Für die vielen Frauen, die monatlich unter PMS leiden und pharmakologische Behandlungen vermeiden möchten, eröffnet diese Analyse einen fundierten, evidenzbasierten Pfad in die Traditionelle Chinesische Medizin. Die Botschaft ist klar: Akupunktur und Akupressur sind keine Esoterik – sie sind systematisch beforschte, wirksame Werkzeuge im PMS-Management.
Wichtig: Bei schweren PMS-Symptomen oder Verdacht auf PMDD sollte TCM als Ergänzung zur ärztlichen Behandlung verstanden werden. Qualifizierte TCM-Praktiker finden Sie über Berufsverbände wie die Arbeitsgemeinschaft für Chinesische Medizin (AGTCM) oder den Fachverband Chinesische Medizin.
Quelle: Xie Y, Zhao J, Fan S, Yang N, Liu H, Guo Y, Feng X, Wang Z, Zhang M, Wang F. Efficacy comparison of different external traditional Chinese medicine therapies as monotherapy or in combination for premenstrual syndrome: a systematic review and network meta-analysis. Front Psychiatry. 2026;17:1720232. doi: 10.3389/fpsyt.2026.1720232. PMID: 41717558; PMCID: PMC12913161.
PROSPERO-Registrierung: CRD42025643025
Haftungsausschluss: Dieser Artikel dient ausschließlich der Information und ersetzt keine professionelle medizinische Beratung, Diagnose oder Behandlung.
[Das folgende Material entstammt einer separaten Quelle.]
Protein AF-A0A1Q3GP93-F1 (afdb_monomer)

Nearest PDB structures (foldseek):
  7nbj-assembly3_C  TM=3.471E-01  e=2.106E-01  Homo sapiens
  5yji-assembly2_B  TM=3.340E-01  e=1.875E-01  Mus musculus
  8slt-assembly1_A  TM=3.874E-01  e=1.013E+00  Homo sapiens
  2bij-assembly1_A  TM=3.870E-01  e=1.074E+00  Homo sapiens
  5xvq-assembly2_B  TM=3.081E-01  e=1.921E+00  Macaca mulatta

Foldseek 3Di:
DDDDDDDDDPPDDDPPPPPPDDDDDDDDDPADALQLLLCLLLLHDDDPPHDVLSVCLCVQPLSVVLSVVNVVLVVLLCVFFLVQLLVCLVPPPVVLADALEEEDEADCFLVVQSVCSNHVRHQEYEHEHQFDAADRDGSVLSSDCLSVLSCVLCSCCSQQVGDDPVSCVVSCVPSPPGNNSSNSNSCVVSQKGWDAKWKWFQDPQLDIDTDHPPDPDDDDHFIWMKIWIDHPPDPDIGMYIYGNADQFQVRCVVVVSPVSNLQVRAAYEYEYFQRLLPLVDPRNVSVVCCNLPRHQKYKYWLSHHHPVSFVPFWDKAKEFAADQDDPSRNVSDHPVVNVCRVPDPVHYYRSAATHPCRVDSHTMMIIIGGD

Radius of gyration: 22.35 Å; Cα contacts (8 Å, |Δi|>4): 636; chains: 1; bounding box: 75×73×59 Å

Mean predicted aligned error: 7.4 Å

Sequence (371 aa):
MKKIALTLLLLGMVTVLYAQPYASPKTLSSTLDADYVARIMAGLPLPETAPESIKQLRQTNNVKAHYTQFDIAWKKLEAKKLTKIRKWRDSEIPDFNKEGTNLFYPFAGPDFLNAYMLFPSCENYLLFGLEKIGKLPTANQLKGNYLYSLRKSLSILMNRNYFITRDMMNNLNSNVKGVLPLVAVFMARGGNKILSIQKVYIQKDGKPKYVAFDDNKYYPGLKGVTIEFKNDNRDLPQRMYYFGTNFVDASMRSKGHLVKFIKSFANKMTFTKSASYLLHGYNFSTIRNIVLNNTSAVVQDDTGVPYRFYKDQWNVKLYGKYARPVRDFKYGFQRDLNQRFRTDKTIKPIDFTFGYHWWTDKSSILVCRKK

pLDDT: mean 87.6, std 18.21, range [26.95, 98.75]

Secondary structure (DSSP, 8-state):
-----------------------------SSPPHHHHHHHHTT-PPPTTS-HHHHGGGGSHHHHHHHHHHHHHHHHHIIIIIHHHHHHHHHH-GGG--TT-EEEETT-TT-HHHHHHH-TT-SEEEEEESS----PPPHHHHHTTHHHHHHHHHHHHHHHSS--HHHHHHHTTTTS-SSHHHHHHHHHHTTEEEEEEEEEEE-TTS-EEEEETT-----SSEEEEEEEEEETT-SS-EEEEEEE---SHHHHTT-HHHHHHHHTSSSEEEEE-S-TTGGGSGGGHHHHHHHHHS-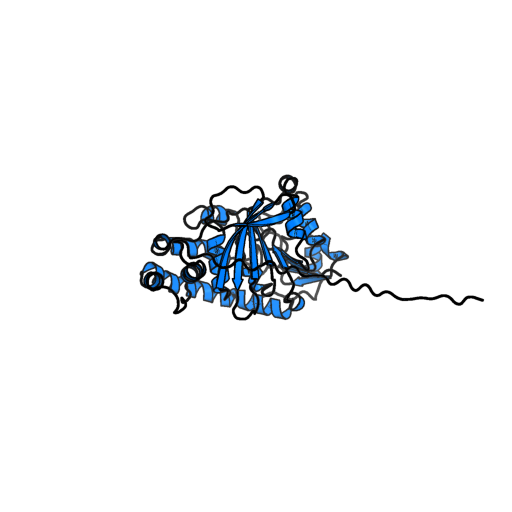SEEEE-TTSS-GGGTTTTEEEEEEE---PPPGGGGGG--HHHHHHHHH-TT-B--SS--STTTTSS--EEEEEEE-

Structure (mmCIF, N/CA/C/O backbone):
data_AF-A0A1Q3GP93-F1
#
_entry.id   AF-A0A1Q3GP93-F1
#
loop_
_atom_site.group_PDB
_atom_site.id
_atom_site.type_symbol
_atom_site.label_atom_id
_atom_site.label_alt_id
_atom_site.label_comp_id
_atom_site.label_asym_id
_atom_site.label_entity_id
_atom_site.label_seq_id
_atom_site.pdbx_PDB_ins_code
_atom_site.Cartn_x
_atom_site.Cartn_y
_atom_site.Cartn_z
_atom_site.occupancy
_atom_site.B_iso_or_equiv
_atom_site.auth_seq_id
_atom_site.auth_comp_id
_atom_site.auth_asym_id
_atom_site.auth_atom_id
_atom_site.pdbx_PDB_model_num
ATOM 1 N N . MET A 1 1 ? 46.831 -55.165 0.915 1.00 38.16 1 MET A N 1
ATOM 2 C CA . MET A 1 1 ? 46.655 -53.991 0.029 1.00 38.16 1 MET A CA 1
ATOM 3 C C . MET A 1 1 ? 45.281 -53.392 0.283 1.00 38.16 1 MET A C 1
ATOM 5 O O . MET A 1 1 ? 44.292 -54.108 0.227 1.00 38.16 1 MET A O 1
ATOM 9 N N . LYS A 1 2 ? 45.262 -52.118 0.682 1.00 32.59 2 LYS A N 1
ATOM 10 C CA . LYS A 1 2 ? 44.101 -51.350 1.151 1.00 32.59 2 LYS A CA 1
ATOM 11 C C . LYS A 1 2 ? 43.105 -51.096 0.008 1.00 32.59 2 LYS A C 1
ATOM 13 O O . LYS A 1 2 ? 43.531 -50.689 -1.068 1.00 32.59 2 LYS A O 1
ATOM 18 N N . LYS A 1 3 ? 41.799 -51.224 0.263 1.00 31.92 3 LYS A N 1
ATOM 19 C CA . LYS A 1 3 ? 40.764 -50.474 -0.468 1.00 31.92 3 LYS A CA 1
ATOM 20 C C . LYS A 1 3 ? 39.933 -49.689 0.543 1.00 31.92 3 LYS A C 1
ATOM 22 O O . LYS A 1 3 ? 39.548 -50.205 1.585 1.00 31.92 3 LYS A O 1
ATOM 27 N N . ILE A 1 4 ? 39.829 -48.402 0.251 1.00 33.44 4 ILE A N 1
ATOM 28 C CA . ILE A 1 4 ? 39.489 -47.292 1.135 1.00 33.44 4 ILE A CA 1
ATOM 29 C C . ILE A 1 4 ? 37.974 -47.068 1.146 1.00 33.44 4 ILE A C 1
ATOM 31 O O . ILE A 1 4 ? 37.305 -47.228 0.129 1.00 33.44 4 ILE A O 1
ATOM 35 N N . ALA A 1 5 ? 37.480 -46.698 2.325 1.00 29.75 5 ALA A N 1
ATOM 36 C CA . ALA A 1 5 ? 36.116 -46.306 2.637 1.00 29.75 5 ALA A CA 1
ATOM 37 C C . ALA A 1 5 ? 35.669 -45.025 1.912 1.00 29.75 5 ALA A C 1
ATOM 39 O O . ALA A 1 5 ? 36.463 -44.108 1.710 1.00 29.75 5 ALA A O 1
ATOM 40 N N . LEU A 1 6 ? 34.365 -44.910 1.651 1.00 26.95 6 LEU A N 1
ATOM 41 C CA . LEU A 1 6 ? 33.707 -43.612 1.523 1.00 26.95 6 LEU A CA 1
ATOM 42 C C . LEU A 1 6 ? 32.312 -43.689 2.156 1.00 26.95 6 LEU A C 1
ATOM 44 O O . LEU A 1 6 ? 31.329 -44.060 1.522 1.00 26.95 6 LEU A O 1
ATOM 48 N N . THR A 1 7 ? 32.253 -43.367 3.445 1.00 30.23 7 THR A N 1
ATOM 49 C CA . THR A 1 7 ? 31.010 -43.196 4.200 1.00 30.23 7 THR A CA 1
ATOM 50 C C . THR A 1 7 ? 30.485 -41.785 3.936 1.00 30.23 7 THR A C 1
ATOM 52 O O . THR A 1 7 ? 31.076 -40.807 4.391 1.00 30.23 7 THR A O 1
ATOM 55 N N . LEU A 1 8 ? 29.389 -41.664 3.185 1.00 28.78 8 LEU A N 1
ATOM 56 C CA . LEU A 1 8 ? 28.665 -40.404 3.009 1.00 28.78 8 LEU A CA 1
ATOM 57 C C . LEU A 1 8 ? 27.797 -40.140 4.247 1.00 28.78 8 LEU A C 1
ATOM 59 O O . LEU A 1 8 ? 26.744 -40.745 4.433 1.00 28.78 8 LEU A O 1
ATOM 63 N N . LEU A 1 9 ? 28.256 -39.224 5.097 1.00 29.30 9 LEU A N 1
ATOM 64 C CA . LEU A 1 9 ? 27.487 -38.652 6.200 1.00 29.30 9 LEU A CA 1
ATOM 65 C C . LEU A 1 9 ? 26.580 -37.548 5.634 1.00 29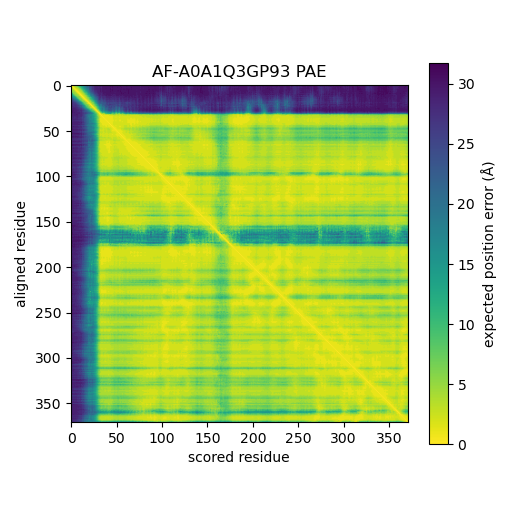.30 9 LEU A C 1
ATOM 67 O O . LEU A 1 9 ? 27.026 -36.433 5.367 1.00 29.30 9 LEU A O 1
ATOM 71 N N . LEU A 1 10 ? 25.301 -37.863 5.424 1.00 30.88 10 LEU A N 1
ATOM 72 C CA . LEU A 1 10 ? 24.279 -36.870 5.097 1.00 30.88 10 LEU A CA 1
ATOM 73 C C . LEU A 1 10 ? 23.851 -36.155 6.392 1.00 30.88 10 LEU A C 1
ATOM 75 O O . LEU A 1 10 ? 22.951 -36.600 7.100 1.00 30.88 10 LEU A O 1
ATOM 79 N N . LEU A 1 11 ? 24.505 -35.036 6.718 1.00 30.38 11 LEU A N 1
ATOM 80 C CA . LEU A 1 11 ? 23.991 -34.077 7.700 1.00 30.38 11 LEU A CA 1
ATOM 81 C C . LEU A 1 11 ? 22.887 -33.240 7.033 1.00 30.38 11 LEU A C 1
ATOM 83 O O . LEU A 1 11 ? 23.141 -32.194 6.436 1.00 30.38 11 LEU A O 1
ATOM 87 N N . GLY A 1 12 ? 21.644 -33.711 7.112 1.00 29.95 12 GLY A N 1
ATOM 88 C CA . GLY A 1 12 ? 20.477 -32.898 6.780 1.00 29.95 12 GLY A CA 1
ATOM 89 C C . GLY A 1 12 ? 20.228 -31.865 7.879 1.00 29.95 12 GLY A C 1
ATOM 90 O O . GLY A 1 12 ? 19.714 -32.204 8.942 1.00 29.95 12 GLY A O 1
ATOM 91 N N . MET A 1 13 ? 20.600 -30.605 7.635 1.00 30.61 13 MET A N 1
ATOM 92 C CA . MET A 1 13 ? 20.219 -29.466 8.476 1.00 30.61 13 MET A CA 1
ATOM 93 C C . MET A 1 13 ? 18.690 -29.347 8.540 1.00 30.61 13 MET A C 1
ATOM 95 O O . MET A 1 13 ? 18.049 -28.953 7.568 1.00 30.61 13 MET A O 1
ATOM 99 N N . VAL A 1 14 ? 18.109 -29.622 9.706 1.00 30.30 14 VAL A N 1
ATOM 100 C CA . VAL A 1 14 ? 16.731 -29.231 10.020 1.00 30.30 14 VAL A CA 1
ATOM 101 C C . VAL A 1 14 ? 16.719 -27.716 10.225 1.00 30.30 14 VAL A C 1
ATOM 103 O O . VAL A 1 14 ? 17.139 -27.206 11.262 1.00 30.30 14 VAL A O 1
ATOM 106 N N . THR A 1 15 ? 16.253 -26.968 9.227 1.00 31.02 15 THR A N 1
ATOM 107 C CA . THR A 1 15 ? 15.904 -25.556 9.402 1.00 31.02 15 THR A CA 1
ATOM 108 C C . THR A 1 15 ? 14.661 -25.470 10.279 1.00 31.02 15 THR A C 1
ATOM 110 O O . THR A 1 15 ? 13.539 -25.624 9.800 1.00 31.02 15 THR A O 1
ATOM 113 N N . VAL A 1 16 ? 14.855 -25.229 11.574 1.00 29.67 16 VAL A N 1
ATOM 114 C CA . VAL A 1 16 ? 13.768 -24.869 12.486 1.00 29.67 16 VAL A CA 1
ATOM 115 C C . VAL A 1 16 ? 13.253 -23.488 12.072 1.00 29.67 16 VAL A C 1
ATOM 117 O O . VAL A 1 16 ? 13.884 -22.462 12.328 1.00 29.67 16 VAL A O 1
ATOM 120 N N . LEU A 1 17 ? 12.104 -23.460 11.397 1.00 30.77 17 LEU A N 1
ATOM 121 C CA . LEU A 1 17 ? 11.281 -22.262 11.275 1.00 30.77 17 LEU A CA 1
ATOM 122 C C . LEU A 1 17 ? 10.854 -21.868 12.692 1.00 30.77 17 LEU A C 1
ATOM 124 O O . LEU A 1 17 ? 10.003 -22.514 13.297 1.00 30.77 17 LEU A O 1
ATOM 128 N N . TYR A 1 18 ? 11.462 -20.816 13.240 1.00 32.34 18 TYR A N 1
ATOM 129 C CA . TYR A 1 18 ? 10.962 -20.183 14.454 1.00 32.34 18 TYR A CA 1
ATOM 130 C C . TYR A 1 18 ? 9.582 -19.586 14.155 1.00 32.34 18 TYR A C 1
ATOM 132 O O . TYR A 1 18 ? 9.471 -18.444 13.707 1.00 32.34 18 TYR A O 1
ATOM 140 N N . ALA A 1 19 ? 8.523 -20.354 14.411 1.00 36.19 19 ALA A N 1
ATOM 141 C CA . ALA A 1 19 ? 7.195 -19.798 14.598 1.00 36.19 19 ALA A CA 1
ATOM 142 C C . ALA A 1 19 ? 7.291 -18.800 15.761 1.00 36.19 19 ALA A C 1
ATOM 144 O O . ALA A 1 19 ? 7.597 -19.173 16.895 1.00 36.19 19 ALA A O 1
ATOM 145 N N . GLN A 1 20 ? 7.119 -17.507 15.471 1.00 39.94 20 GLN A N 1
ATOM 146 C CA . GLN A 1 20 ? 7.058 -16.505 16.530 1.00 39.94 20 GLN A CA 1
ATOM 147 C C . GLN A 1 20 ? 5.844 -16.822 17.412 1.00 39.94 20 GLN A C 1
ATOM 149 O O . GLN A 1 20 ? 4.753 -17.005 16.867 1.00 39.94 20 GLN A O 1
ATOM 154 N N . PRO A 1 21 ? 6.003 -16.897 18.743 1.00 35.78 21 PRO A N 1
ATOM 155 C CA . PRO A 1 21 ? 4.905 -17.263 19.622 1.00 35.78 21 PRO A CA 1
ATOM 156 C C . PRO A 1 21 ? 3.764 -16.254 19.486 1.00 35.78 21 PRO A C 1
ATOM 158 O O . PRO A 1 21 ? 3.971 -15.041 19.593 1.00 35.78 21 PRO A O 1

Bei gesundheitlichen Beschwerden konsultieren Sie bitte eine qualifizierte Ärztin oder einen qualifizierten Arzt. Akupunktur und andere TCM-Verfahren sollten nur von qualifizierten Fachpersonen durchgeführt werden. Die dargestellten Studienergebnisse sind wissenschaftliche Erkenntnisse und stellen keine Behandlungsempfehlung dar.